If I’m in the mood for something junky, these crispy chicken fingers always hit the spot. The best part is they’re actually pretty good for you!
Feeds 2, but easily scaled up with a second baking tray
1 + 1/2 cups fresh breadcrumbs
2 cloves of garlic, minced
1/3 cup finely grated parmesan
2 tsp olive oil
Salt and pepper
1/4 cup flour
2 chicken breasts (approx. 450g total)
Honey, for drizzling
Preheat the oven to 400F / 200C / 190C Fan.
Line a baking tray with parchment paper. Set aside.
In a food processor, combine the breadcrumbs, garlic, parmesan, olive oil, and a pinch of salt and pepper. Whizz to combine, then shake out onto a plate.
On a separate plate, combine the flour and a pinch of salt and pepper.
In a shallow bowl beat together the egg and a pinch of salt and pepper.
Cut each chicken breast into fingers, roughly equal in size. Each breast should give you about 5 fingers.
Now you’re ready to coat the chicken. Dip each finger in the flour, then briefly in the egg, then in the breadcrumb mixture, pressing to coat on both sides. Transfer to the prepared baking tray and continue with the remaining chicken pieces.
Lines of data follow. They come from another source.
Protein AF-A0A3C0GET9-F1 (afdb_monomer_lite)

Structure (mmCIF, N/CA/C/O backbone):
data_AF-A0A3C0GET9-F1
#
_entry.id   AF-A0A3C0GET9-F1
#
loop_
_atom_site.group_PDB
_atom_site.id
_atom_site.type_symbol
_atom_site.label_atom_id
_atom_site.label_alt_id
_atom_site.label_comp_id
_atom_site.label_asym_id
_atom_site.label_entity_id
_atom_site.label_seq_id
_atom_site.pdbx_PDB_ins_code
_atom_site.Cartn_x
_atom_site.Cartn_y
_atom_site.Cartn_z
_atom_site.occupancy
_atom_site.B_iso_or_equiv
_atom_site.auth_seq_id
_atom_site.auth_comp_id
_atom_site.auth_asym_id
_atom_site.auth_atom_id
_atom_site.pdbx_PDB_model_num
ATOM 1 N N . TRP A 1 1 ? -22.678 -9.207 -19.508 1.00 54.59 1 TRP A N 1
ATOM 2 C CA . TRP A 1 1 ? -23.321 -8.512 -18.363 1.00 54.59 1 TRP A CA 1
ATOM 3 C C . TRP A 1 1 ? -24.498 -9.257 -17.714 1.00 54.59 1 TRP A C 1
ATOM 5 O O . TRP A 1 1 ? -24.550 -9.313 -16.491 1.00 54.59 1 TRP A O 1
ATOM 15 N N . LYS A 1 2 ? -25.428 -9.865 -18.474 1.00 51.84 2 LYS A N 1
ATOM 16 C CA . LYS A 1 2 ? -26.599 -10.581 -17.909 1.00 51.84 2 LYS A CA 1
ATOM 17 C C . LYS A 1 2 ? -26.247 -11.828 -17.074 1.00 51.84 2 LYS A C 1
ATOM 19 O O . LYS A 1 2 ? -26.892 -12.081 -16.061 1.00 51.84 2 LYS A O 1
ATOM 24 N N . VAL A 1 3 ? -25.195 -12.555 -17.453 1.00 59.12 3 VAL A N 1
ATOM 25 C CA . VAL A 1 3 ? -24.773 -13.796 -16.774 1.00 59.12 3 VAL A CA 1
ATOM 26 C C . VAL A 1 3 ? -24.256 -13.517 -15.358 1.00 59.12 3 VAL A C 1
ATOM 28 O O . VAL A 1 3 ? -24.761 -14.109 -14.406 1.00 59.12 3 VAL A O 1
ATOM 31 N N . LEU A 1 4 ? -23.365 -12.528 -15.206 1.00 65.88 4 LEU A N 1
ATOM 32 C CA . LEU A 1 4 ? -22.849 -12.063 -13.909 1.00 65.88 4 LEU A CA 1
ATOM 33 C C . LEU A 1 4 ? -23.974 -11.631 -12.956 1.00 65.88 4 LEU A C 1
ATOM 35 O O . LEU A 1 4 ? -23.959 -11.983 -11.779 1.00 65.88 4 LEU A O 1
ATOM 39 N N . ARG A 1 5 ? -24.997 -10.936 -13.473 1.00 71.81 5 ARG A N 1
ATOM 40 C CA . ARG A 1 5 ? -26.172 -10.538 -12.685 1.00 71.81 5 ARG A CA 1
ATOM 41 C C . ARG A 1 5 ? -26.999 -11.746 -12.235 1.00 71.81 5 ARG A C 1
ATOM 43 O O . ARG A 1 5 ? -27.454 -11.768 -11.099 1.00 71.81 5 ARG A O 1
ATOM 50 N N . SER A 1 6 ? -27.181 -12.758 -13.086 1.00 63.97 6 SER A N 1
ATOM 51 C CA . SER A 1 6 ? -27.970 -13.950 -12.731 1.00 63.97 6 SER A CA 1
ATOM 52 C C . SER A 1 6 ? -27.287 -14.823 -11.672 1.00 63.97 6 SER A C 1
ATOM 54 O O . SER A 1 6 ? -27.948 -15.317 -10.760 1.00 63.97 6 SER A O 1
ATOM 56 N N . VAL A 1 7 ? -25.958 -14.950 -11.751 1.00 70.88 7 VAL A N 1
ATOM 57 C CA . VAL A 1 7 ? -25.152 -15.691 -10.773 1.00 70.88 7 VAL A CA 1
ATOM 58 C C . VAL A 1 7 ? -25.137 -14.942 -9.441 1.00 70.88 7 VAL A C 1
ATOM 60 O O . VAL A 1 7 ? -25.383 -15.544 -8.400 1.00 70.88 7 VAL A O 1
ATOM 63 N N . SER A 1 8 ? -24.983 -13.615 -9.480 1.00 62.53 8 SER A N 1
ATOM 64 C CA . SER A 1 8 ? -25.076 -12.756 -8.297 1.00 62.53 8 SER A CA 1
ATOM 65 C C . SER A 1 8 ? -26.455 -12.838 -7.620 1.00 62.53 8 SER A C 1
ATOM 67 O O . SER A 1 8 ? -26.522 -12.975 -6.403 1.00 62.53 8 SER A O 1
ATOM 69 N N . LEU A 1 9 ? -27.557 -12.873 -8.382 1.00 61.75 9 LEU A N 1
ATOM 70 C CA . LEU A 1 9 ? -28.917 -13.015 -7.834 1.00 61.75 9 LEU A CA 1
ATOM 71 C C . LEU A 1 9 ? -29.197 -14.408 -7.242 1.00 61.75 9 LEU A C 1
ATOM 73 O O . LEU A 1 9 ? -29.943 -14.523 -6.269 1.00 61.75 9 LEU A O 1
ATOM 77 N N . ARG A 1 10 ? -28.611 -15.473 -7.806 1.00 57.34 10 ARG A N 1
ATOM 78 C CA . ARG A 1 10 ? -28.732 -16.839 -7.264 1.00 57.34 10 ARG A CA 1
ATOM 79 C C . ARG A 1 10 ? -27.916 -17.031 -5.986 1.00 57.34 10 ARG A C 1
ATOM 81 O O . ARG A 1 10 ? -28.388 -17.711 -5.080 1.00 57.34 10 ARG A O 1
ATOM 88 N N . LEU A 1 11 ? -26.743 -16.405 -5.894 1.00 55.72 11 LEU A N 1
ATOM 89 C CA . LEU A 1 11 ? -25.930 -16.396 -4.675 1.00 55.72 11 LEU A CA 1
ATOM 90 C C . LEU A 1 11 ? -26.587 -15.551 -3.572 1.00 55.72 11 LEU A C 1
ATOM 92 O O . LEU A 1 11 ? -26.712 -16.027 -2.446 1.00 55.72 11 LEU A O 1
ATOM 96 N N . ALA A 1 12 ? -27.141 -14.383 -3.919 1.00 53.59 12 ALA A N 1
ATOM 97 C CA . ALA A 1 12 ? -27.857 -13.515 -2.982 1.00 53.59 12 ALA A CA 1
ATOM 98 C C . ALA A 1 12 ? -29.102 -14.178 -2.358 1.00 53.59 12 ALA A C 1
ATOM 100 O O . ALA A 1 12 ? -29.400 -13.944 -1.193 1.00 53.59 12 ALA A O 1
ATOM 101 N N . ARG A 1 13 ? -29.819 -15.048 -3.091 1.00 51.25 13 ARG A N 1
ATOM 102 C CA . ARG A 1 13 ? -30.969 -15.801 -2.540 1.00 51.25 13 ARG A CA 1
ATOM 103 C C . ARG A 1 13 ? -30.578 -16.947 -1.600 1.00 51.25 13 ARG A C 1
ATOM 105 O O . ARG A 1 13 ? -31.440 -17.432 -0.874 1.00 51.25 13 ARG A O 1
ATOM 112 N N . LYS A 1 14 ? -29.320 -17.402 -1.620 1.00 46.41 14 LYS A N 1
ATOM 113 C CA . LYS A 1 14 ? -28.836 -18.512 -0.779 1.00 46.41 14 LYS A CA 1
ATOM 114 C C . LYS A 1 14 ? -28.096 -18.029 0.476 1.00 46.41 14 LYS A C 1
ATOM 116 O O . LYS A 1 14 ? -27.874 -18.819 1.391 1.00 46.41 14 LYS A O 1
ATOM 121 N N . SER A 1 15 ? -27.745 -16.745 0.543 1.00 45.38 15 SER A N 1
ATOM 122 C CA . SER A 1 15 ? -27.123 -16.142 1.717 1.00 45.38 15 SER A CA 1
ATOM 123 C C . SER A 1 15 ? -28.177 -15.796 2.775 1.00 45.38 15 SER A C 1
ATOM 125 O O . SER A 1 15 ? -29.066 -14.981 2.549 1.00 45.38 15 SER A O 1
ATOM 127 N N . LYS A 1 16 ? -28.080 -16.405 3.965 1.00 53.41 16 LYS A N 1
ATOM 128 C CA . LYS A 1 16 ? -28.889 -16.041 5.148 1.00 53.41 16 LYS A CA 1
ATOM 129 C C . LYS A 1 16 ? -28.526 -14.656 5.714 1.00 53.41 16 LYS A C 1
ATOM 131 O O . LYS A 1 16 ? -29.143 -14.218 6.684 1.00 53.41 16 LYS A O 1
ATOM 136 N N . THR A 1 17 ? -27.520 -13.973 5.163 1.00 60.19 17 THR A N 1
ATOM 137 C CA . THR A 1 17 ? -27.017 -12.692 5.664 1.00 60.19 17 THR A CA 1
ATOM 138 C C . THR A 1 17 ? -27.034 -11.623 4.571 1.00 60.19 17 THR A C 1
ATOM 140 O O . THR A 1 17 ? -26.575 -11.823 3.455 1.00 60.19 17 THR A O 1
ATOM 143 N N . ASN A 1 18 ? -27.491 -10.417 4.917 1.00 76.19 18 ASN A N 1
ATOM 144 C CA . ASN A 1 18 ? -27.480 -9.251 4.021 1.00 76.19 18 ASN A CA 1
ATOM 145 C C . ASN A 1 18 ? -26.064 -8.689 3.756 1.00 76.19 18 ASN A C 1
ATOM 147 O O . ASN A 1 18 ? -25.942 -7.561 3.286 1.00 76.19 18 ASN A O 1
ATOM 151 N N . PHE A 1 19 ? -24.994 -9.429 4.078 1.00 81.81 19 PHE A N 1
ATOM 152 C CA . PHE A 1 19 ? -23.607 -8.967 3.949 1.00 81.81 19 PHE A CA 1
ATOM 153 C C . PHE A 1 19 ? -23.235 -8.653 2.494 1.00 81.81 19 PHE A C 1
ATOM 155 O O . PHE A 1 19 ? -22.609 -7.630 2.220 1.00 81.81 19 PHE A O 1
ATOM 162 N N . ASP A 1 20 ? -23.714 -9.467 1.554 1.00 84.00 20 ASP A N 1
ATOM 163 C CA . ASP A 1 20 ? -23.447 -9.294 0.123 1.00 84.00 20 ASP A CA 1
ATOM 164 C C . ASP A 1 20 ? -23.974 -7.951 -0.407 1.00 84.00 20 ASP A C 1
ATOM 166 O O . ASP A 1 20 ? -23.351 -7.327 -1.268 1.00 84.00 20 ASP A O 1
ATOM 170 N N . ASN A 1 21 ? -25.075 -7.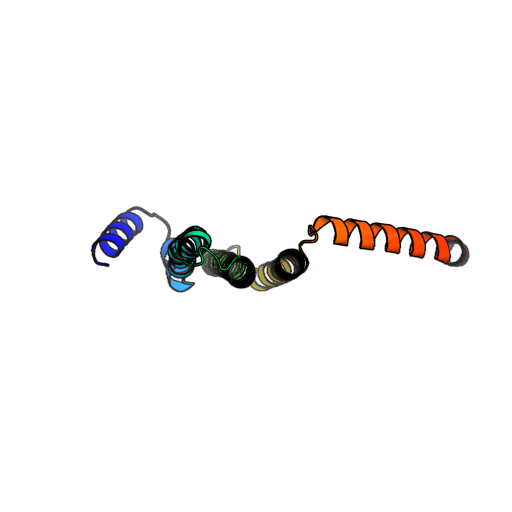445 0.163 1.00 88.06 21 ASN A N 1
ATOM 171 C CA . ASN A 1 21 ? -25.608 -6.126 -0.181 1.00 88.06 21 ASN A CA 1
ATOM 172 C C . ASN A 1 21 ? -24.635 -5.008 0.221 1.00 88.06 21 ASN A C 1
ATOM 174 O O . ASN A 1 21 ? -24.468 -4.051 -0.533 1.00 88.06 21 ASN A O 1
ATOM 178 N N . PHE A 1 22 ? -23.945 -5.146 1.360 1.00 90.19 22 PHE A N 1
ATOM 179 C CA . PHE A 1 22 ? -22.924 -4.189 1.797 1.00 90.19 22 PHE A CA 1
ATOM 180 C C . PHE A 1 22 ? -21.677 -4.237 0.909 1.00 90.19 22 PHE A C 1
ATOM 182 O O . PHE A 1 22 ? -21.138 -3.179 0.581 1.00 90.19 22 PHE A O 1
ATOM 189 N N . LEU A 1 23 ? -21.262 -5.429 0.459 1.00 90.75 23 LEU A N 1
ATOM 190 C CA . LEU A 1 23 ? -20.154 -5.588 -0.495 1.00 90.75 23 LEU A CA 1
ATOM 191 C C . LEU A 1 23 ? -20.448 -4.875 -1.822 1.00 90.75 23 LEU A C 1
ATOM 193 O O . LEU A 1 23 ? -19.594 -4.168 -2.364 1.00 90.75 23 LEU A O 1
ATOM 197 N N . VAL A 1 24 ? -21.666 -5.038 -2.345 1.00 90.88 24 VAL A N 1
ATOM 198 C CA . VAL A 1 24 ? -22.103 -4.377 -3.583 1.00 90.88 24 VAL A CA 1
ATOM 199 C C . VAL A 1 24 ? -22.232 -2.866 -3.386 1.00 90.88 24 VAL A C 1
ATOM 201 O O . VAL A 1 24 ? -21.739 -2.112 -4.228 1.00 90.88 24 VAL A O 1
ATOM 204 N N . ALA A 1 25 ? -22.827 -2.413 -2.277 1.00 90.94 25 ALA A N 1
ATOM 205 C CA . ALA A 1 25 ? -22.983 -0.991 -1.958 1.00 90.94 25 ALA A CA 1
ATOM 206 C C . ALA A 1 25 ? -21.630 -0.263 -1.894 1.00 90.94 25 ALA A C 1
ATOM 208 O O . ALA A 1 25 ? -21.469 0.816 -2.466 1.00 90.94 25 ALA A O 1
ATOM 209 N N . ASN A 1 26 ? -20.625 -0.906 -1.299 1.00 92.50 26 ASN A N 1
ATOM 210 C CA . ASN A 1 26 ? -19.260 -0.392 -1.209 1.00 92.50 26 ASN A CA 1
ATOM 211 C C . ASN A 1 26 ? -18.390 -0.713 -2.436 1.00 92.50 26 ASN A C 1
ATOM 213 O O . ASN A 1 26 ? -17.189 -0.450 -2.432 1.00 92.50 26 ASN A O 1
ATOM 217 N N . ARG A 1 27 ? -18.986 -1.219 -3.525 1.00 93.00 27 ARG A N 1
ATOM 218 C CA . ARG A 1 27 ? -18.337 -1.447 -4.829 1.00 93.00 27 ARG A CA 1
ATOM 219 C C . ARG A 1 27 ? -17.179 -2.455 -4.808 1.00 93.00 27 ARG A C 1
ATOM 221 O O . ARG A 1 27 ? -16.388 -2.466 -5.750 1.00 93.00 27 ARG A O 1
ATOM 228 N N . VAL A 1 28 ? -17.117 -3.355 -3.824 1.00 92.50 28 VAL A N 1
ATOM 229 C CA . VAL A 1 28 ? -16.083 -4.408 -3.741 1.00 92.50 28 VAL A CA 1
ATOM 230 C C . VAL A 1 28 ? -15.999 -5.225 -5.040 1.00 92.50 28 VAL A C 1
ATOM 232 O O . VAL A 1 28 ? -14.909 -5.315 -5.610 1.00 92.50 28 VAL A O 1
ATOM 235 N N . PRO A 1 29 ? -17.116 -5.740 -5.607 1.00 91.25 29 PRO A N 1
ATOM 236 C CA . PRO A 1 29 ? -17.047 -6.520 -6.842 1.00 91.25 29 PRO A CA 1
ATOM 237 C C . PRO A 1 29 ? -16.553 -5.699 -8.034 1.00 91.25 29 PRO A C 1
ATOM 239 O O . PRO A 1 29 ? -15.939 -6.248 -8.941 1.00 91.25 29 PRO A O 1
ATOM 242 N N . ARG A 1 30 ? -16.802 -4.380 -8.042 1.00 92.75 30 ARG A N 1
ATOM 243 C CA . ARG A 1 30 ? -16.322 -3.493 -9.106 1.00 92.75 30 ARG A CA 1
ATOM 244 C C . ARG A 1 30 ? -14.805 -3.377 -9.048 1.00 92.75 30 ARG A C 1
ATOM 246 O O . ARG A 1 30 ? -14.180 -3.535 -10.087 1.00 92.75 30 ARG A O 1
ATOM 253 N N . TYR A 1 31 ? -14.217 -3.112 -7.884 1.00 93.00 31 TYR A N 1
ATOM 254 C CA . TYR A 1 31 ? -12.760 -3.002 -7.772 1.00 93.00 31 TYR A CA 1
ATOM 255 C C . TYR A 1 31 ? -12.066 -4.334 -8.069 1.00 93.00 31 TYR A C 1
ATOM 257 O O . TYR A 1 31 ? -11.121 -4.358 -8.851 1.00 93.00 31 TYR A O 1
ATOM 265 N N . LEU A 1 32 ? -12.603 -5.449 -7.563 1.00 92.50 32 LEU A N 1
ATOM 266 C CA . LEU A 1 32 ? -12.104 -6.787 -7.898 1.00 92.50 32 LEU A CA 1
ATOM 267 C C . LEU A 1 32 ? -12.178 -7.076 -9.403 1.00 92.50 32 LEU A C 1
ATOM 269 O O . LEU A 1 32 ? -11.239 -7.620 -9.974 1.00 92.50 32 LEU A O 1
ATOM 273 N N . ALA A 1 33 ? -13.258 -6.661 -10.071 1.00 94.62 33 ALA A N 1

Bake for 20 minutes, or until golden on top, then flip and bake for a further 15 minutes. Remove from the oven and drizzle with a little honey. Trust me, it makes all the difference. In terms of what to eat with, let’s be honest, you’re eating these with French fries. My recipe for potato wedges is here, or sweet potato fries here, but I’m not above a bag of the frozen ones.